In 1794, Maximilien Robespierr­e, a leading figure of the French Revolution, was sent to the guillotine.

In 1914, World War I began as Austria-Hungary declared war on Serbia.

In 1915, more than 300 American sailors and Marines arrived in Haiti to restore order following the killing of Haitian President Vibrun Guillaume Sam by rebels, beginning a 19-year U.S. occupation.

In 1932, federal troops forcibly dispersed the socalled “Bonus Army” of World War I veterans who had gathered in Washington to demand payments they weren’t scheduled to receive until 1945.

In 1943, President Franklin D. Roosevelt announced the end of coffee rationing, which had limited people to one pound of coffee every five weeks since it began in Nov. 1942.

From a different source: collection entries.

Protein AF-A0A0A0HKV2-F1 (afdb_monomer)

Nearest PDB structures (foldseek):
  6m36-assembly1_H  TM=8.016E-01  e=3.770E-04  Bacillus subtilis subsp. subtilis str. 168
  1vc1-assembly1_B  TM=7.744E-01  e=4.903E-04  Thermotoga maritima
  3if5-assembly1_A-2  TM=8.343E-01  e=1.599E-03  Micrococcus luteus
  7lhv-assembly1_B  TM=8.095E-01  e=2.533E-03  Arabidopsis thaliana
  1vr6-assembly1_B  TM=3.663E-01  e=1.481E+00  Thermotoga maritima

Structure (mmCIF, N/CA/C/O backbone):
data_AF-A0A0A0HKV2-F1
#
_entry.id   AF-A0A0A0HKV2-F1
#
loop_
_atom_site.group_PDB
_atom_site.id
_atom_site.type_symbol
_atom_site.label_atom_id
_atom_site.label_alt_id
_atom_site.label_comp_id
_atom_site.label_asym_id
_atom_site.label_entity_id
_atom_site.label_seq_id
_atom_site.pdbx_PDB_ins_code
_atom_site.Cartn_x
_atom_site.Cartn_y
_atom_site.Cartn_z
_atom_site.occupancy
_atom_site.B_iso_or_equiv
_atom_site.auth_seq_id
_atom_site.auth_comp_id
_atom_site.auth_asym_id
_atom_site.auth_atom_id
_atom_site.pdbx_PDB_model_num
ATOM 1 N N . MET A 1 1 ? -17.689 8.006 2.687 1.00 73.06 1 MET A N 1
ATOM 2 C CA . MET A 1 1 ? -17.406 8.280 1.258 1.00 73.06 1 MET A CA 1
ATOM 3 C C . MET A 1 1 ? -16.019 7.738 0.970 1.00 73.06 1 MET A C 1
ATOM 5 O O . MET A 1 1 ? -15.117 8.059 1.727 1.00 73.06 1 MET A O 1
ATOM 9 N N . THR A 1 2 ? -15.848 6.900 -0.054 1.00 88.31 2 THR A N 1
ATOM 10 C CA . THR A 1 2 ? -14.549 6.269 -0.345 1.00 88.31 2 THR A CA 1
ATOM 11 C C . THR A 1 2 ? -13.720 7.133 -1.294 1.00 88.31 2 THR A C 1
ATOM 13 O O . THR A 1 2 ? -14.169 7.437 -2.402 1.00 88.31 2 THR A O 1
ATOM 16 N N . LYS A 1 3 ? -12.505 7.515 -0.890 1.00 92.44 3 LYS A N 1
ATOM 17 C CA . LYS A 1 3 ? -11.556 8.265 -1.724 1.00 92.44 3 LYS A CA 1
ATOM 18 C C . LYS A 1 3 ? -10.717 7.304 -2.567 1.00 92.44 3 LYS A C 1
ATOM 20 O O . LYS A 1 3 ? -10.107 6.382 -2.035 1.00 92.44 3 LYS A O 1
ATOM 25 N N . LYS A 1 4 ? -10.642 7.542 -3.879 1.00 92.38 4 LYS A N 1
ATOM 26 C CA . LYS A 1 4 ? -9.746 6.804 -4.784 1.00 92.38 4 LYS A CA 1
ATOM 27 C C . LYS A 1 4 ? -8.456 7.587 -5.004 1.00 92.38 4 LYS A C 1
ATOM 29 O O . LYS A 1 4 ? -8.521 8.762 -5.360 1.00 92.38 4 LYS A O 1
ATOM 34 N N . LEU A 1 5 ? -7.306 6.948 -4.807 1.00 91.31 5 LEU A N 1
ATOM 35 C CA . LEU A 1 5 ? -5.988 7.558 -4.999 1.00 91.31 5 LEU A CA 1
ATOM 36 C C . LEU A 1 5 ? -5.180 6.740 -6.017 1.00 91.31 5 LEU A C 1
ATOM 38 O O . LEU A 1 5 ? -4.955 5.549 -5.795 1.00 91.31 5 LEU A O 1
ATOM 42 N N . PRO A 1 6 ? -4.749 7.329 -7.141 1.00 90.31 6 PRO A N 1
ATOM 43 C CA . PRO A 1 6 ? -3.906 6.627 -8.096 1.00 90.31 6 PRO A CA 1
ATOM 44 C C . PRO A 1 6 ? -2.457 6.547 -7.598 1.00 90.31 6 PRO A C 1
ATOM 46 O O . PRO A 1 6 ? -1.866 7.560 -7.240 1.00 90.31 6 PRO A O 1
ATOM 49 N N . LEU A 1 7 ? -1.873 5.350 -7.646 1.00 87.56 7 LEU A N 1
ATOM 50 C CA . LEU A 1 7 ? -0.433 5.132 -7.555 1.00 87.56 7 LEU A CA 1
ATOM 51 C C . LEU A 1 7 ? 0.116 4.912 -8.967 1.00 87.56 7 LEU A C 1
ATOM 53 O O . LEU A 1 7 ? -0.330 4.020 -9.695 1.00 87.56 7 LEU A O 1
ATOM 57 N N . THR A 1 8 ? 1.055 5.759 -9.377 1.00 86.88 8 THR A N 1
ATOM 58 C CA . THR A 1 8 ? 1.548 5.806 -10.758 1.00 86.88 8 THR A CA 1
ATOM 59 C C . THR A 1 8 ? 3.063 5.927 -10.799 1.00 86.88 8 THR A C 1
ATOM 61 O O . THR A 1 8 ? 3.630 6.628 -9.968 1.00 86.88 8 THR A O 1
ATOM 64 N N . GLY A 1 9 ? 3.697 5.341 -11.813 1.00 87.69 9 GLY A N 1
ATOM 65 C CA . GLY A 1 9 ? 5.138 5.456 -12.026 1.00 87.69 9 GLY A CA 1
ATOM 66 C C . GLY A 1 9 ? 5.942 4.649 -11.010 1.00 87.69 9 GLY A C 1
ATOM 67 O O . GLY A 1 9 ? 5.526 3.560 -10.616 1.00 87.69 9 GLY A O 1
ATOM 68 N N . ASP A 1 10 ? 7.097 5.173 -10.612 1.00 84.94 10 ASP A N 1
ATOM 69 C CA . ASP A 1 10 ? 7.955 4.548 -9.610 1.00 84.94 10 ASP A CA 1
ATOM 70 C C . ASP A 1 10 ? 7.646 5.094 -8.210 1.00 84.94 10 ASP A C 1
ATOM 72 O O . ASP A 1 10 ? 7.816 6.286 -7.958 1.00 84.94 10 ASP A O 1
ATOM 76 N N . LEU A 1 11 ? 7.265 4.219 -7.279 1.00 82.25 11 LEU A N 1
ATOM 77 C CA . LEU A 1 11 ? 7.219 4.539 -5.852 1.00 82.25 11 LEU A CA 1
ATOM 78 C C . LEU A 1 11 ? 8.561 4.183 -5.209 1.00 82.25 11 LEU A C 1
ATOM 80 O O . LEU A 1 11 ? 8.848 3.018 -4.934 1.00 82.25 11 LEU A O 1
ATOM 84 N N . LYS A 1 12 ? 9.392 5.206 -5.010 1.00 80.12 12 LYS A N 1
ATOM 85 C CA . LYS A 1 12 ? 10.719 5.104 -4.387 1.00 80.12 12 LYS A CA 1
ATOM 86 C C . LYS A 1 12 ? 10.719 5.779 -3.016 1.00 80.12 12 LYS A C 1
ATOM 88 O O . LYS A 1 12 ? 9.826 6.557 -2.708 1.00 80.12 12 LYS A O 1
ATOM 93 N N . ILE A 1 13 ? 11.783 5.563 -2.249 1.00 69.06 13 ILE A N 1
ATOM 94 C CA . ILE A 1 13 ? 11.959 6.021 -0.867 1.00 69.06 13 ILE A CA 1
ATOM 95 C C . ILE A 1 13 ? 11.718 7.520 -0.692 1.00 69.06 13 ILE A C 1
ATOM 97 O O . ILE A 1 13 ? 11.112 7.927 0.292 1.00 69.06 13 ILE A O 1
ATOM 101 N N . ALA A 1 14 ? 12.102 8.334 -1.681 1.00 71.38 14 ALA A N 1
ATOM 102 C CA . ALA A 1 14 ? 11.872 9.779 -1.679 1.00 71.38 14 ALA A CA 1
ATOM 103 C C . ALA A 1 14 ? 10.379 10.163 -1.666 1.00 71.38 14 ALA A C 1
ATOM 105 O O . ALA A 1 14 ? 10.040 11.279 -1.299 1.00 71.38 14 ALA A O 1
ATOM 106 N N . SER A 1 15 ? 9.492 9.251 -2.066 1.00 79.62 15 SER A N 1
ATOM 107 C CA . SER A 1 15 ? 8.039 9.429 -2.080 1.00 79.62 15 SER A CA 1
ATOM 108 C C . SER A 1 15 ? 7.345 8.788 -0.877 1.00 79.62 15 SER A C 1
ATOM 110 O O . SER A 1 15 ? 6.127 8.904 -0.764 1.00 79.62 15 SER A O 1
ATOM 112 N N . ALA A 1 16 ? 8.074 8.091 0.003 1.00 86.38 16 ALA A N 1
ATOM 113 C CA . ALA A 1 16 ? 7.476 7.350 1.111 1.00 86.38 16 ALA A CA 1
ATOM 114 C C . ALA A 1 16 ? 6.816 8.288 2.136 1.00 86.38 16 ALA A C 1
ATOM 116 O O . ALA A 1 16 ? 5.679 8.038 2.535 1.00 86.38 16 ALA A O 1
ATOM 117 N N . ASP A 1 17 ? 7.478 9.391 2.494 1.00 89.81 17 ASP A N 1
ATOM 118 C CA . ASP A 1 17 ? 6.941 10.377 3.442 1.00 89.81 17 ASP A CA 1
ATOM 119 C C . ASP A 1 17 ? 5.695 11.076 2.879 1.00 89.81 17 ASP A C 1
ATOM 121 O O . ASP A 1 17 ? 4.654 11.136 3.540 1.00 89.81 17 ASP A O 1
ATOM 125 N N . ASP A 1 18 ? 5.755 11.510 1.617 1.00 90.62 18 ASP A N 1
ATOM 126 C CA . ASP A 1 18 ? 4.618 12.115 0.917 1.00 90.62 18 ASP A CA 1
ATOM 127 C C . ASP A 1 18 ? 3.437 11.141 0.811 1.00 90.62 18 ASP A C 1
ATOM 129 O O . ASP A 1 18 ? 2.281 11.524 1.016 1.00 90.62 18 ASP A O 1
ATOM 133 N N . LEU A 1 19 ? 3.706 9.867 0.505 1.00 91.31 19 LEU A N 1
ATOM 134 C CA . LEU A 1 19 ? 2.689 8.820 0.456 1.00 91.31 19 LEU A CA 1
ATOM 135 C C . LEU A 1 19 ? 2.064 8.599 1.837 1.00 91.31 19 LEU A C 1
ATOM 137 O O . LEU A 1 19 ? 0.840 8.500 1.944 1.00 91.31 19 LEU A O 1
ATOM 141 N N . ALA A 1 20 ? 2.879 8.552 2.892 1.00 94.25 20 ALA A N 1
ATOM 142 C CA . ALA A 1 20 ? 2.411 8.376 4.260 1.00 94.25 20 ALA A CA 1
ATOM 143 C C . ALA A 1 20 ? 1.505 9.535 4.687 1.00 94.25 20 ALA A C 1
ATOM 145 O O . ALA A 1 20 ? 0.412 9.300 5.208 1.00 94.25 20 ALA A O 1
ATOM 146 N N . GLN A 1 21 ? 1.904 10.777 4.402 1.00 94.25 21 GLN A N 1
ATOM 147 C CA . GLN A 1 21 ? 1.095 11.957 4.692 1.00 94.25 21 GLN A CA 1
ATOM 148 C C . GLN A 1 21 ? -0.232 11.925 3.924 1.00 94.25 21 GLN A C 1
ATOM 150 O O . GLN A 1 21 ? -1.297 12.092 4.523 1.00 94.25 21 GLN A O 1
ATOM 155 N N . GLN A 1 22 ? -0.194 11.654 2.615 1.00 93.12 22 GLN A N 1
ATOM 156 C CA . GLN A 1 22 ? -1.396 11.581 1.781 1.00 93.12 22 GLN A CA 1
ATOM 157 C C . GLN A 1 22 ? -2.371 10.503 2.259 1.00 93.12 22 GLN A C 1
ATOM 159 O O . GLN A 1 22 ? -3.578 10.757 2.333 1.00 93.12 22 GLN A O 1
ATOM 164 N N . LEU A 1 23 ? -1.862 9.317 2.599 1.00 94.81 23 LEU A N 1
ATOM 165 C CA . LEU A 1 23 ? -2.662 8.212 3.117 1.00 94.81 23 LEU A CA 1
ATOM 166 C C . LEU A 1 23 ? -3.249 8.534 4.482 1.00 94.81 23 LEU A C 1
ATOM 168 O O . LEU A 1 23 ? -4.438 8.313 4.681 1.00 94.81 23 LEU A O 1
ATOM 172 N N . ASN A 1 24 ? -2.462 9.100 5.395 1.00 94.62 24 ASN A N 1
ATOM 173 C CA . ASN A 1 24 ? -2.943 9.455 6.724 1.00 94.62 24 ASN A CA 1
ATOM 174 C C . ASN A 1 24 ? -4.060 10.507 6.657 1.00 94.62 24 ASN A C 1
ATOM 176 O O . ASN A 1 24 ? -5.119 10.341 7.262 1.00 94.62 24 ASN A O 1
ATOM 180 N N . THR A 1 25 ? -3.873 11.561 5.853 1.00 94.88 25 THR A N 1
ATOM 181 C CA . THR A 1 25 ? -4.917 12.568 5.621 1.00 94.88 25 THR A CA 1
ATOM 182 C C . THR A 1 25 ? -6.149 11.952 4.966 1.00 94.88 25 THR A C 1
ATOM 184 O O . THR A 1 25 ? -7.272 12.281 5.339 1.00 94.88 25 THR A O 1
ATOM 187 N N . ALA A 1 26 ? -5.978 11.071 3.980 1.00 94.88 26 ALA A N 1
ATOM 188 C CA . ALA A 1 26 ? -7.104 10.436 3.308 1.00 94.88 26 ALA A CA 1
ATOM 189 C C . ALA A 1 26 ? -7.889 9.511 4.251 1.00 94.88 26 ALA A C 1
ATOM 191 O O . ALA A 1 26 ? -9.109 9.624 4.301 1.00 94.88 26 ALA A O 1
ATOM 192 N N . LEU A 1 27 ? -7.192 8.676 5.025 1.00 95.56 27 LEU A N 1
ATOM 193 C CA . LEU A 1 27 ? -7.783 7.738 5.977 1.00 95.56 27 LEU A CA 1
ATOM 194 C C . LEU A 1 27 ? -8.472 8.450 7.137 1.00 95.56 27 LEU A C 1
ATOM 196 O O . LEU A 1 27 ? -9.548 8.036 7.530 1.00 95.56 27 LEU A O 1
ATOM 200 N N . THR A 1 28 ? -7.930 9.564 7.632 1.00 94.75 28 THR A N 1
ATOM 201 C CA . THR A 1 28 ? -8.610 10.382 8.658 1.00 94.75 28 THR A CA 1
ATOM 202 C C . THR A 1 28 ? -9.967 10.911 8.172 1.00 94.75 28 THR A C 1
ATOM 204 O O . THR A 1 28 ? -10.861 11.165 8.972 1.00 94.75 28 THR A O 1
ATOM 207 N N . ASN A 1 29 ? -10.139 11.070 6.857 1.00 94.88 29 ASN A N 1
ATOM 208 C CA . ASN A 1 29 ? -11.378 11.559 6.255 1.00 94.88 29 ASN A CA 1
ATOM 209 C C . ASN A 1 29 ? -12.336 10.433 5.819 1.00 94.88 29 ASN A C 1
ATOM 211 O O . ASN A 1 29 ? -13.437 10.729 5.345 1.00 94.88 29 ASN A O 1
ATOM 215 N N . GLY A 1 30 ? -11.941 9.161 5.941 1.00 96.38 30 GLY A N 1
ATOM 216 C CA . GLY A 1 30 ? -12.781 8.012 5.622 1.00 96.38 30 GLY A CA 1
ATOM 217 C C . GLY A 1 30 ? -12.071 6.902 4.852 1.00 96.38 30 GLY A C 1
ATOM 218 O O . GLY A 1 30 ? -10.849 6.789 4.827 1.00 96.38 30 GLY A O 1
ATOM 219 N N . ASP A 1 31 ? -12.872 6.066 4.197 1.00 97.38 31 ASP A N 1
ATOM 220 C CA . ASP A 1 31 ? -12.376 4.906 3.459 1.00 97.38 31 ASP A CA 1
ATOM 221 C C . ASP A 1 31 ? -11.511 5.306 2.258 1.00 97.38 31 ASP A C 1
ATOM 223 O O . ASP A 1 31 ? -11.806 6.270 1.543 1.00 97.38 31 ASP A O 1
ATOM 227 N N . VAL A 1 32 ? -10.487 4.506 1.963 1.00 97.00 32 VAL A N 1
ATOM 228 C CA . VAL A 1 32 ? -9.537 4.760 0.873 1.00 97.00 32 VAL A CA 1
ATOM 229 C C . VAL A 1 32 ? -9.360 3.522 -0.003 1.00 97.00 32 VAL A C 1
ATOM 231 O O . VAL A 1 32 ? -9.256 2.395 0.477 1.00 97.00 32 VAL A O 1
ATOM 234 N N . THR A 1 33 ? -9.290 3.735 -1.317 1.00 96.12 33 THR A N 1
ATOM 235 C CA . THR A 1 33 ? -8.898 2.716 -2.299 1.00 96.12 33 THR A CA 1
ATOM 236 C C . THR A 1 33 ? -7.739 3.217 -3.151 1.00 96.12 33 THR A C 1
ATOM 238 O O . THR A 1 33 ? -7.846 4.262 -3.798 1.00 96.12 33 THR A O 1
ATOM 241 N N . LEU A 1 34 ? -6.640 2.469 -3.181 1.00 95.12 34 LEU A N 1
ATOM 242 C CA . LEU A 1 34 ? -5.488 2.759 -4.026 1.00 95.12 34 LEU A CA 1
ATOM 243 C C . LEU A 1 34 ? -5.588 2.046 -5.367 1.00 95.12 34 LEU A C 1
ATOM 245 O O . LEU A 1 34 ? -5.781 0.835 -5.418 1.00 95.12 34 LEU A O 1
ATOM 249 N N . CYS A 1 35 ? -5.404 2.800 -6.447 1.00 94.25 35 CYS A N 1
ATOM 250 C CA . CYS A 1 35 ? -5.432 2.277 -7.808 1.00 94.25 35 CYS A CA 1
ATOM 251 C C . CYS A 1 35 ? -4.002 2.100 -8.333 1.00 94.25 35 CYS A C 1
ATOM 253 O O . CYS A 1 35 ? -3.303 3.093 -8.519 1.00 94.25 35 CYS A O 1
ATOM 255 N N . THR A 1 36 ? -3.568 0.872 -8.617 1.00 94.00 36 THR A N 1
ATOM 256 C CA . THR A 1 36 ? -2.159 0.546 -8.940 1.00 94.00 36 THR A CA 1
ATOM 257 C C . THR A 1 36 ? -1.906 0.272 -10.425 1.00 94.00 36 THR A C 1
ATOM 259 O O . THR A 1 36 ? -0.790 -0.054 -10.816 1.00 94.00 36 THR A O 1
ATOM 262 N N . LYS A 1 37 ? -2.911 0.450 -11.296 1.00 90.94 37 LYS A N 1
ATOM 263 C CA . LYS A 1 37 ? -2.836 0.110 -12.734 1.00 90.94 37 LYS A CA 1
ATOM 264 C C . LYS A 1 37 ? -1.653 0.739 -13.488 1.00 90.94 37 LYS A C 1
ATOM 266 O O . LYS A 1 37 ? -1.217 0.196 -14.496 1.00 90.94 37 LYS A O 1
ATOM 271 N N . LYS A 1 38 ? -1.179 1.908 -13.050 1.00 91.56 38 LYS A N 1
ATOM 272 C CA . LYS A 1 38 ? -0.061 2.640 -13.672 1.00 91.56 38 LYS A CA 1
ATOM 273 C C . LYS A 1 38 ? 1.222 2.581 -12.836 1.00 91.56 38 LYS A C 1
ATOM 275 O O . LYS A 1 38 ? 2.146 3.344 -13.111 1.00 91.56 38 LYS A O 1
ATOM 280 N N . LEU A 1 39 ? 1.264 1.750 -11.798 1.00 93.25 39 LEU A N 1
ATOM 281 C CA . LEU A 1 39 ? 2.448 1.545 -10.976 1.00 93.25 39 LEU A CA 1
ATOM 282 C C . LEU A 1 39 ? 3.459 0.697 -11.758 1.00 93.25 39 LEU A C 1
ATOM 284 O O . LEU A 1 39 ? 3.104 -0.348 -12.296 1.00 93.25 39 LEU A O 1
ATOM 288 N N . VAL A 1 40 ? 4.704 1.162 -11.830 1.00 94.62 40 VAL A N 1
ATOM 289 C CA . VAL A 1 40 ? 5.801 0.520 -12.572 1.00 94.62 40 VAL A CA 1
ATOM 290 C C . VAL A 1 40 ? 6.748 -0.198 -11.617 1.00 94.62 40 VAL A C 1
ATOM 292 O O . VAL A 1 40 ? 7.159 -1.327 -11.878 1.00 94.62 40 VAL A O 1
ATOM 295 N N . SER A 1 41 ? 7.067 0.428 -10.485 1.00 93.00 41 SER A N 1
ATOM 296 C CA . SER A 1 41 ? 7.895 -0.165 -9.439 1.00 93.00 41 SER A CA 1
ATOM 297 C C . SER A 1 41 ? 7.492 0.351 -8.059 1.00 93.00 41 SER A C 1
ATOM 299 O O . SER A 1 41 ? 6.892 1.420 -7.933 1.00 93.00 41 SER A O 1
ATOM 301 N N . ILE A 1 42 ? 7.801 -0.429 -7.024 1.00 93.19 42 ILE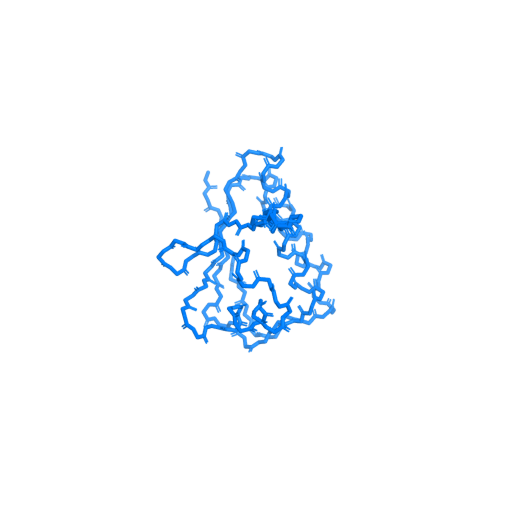 A N 1
ATOM 302 C CA . ILE A 1 42 ? 7.638 -0.047 -5.621 1.00 93.19 42 ILE A CA 1
ATOM 303 C C . ILE A 1 42 ? 8.825 -0.575 -4.821 1.00 93.19 42 ILE A C 1
ATOM 305 O O . ILE A 1 42 ? 9.271 -1.704 -5.043 1.00 93.19 42 ILE A O 1
ATOM 309 N N . ASP A 1 43 ? 9.346 0.236 -3.908 1.00 91.69 43 ASP A N 1
ATOM 310 C CA . ASP A 1 43 ? 10.415 -0.165 -3.002 1.00 91.69 43 ASP A CA 1
ATOM 311 C C . ASP A 1 43 ? 9.914 -0.567 -1.608 1.00 91.69 43 ASP A C 1
ATOM 313 O O . ASP A 1 43 ? 8.732 -0.455 -1.274 1.00 91.69 43 ASP A O 1
ATOM 317 N N . ALA A 1 44 ? 10.831 -1.071 -0.780 1.00 90.69 44 ALA A N 1
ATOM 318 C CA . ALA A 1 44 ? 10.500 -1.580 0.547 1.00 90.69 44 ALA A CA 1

In 1945, the U.S. Senate ratified the United Nations Charter by a vote of 89-2. A U.S. Army bomber crashed into the 79th floor of New York’s Empire State Building, killing 14 people.

In 1965, President Lyndon B. Johnson announced he was increasing the number of American troops in South Vietnam from 75,000 to 125,000 “almost immediatel­y.”

In 1984, the Los Angeles Summer Olympics opened.

In 1989, Israeli commandos abducted a proIranian Shiite (SHEE’eyet) Muslim cleric, Sheik Abdul-Karim Obeid (AHB’-dool kah-REEM’ oh-BAYD’), from his home in south Lebanon. (He was released in January 2004 as part of a prisoner swap.)

In 2006, Actor-director Mel Gibson went into an anti-Semitic tirade as he was being arrested on the Pacific Coast Highway in Malibu, California, on suspicion of driving while drunk; Gibson later apologized and was sentenced to probation and alcohol treatment.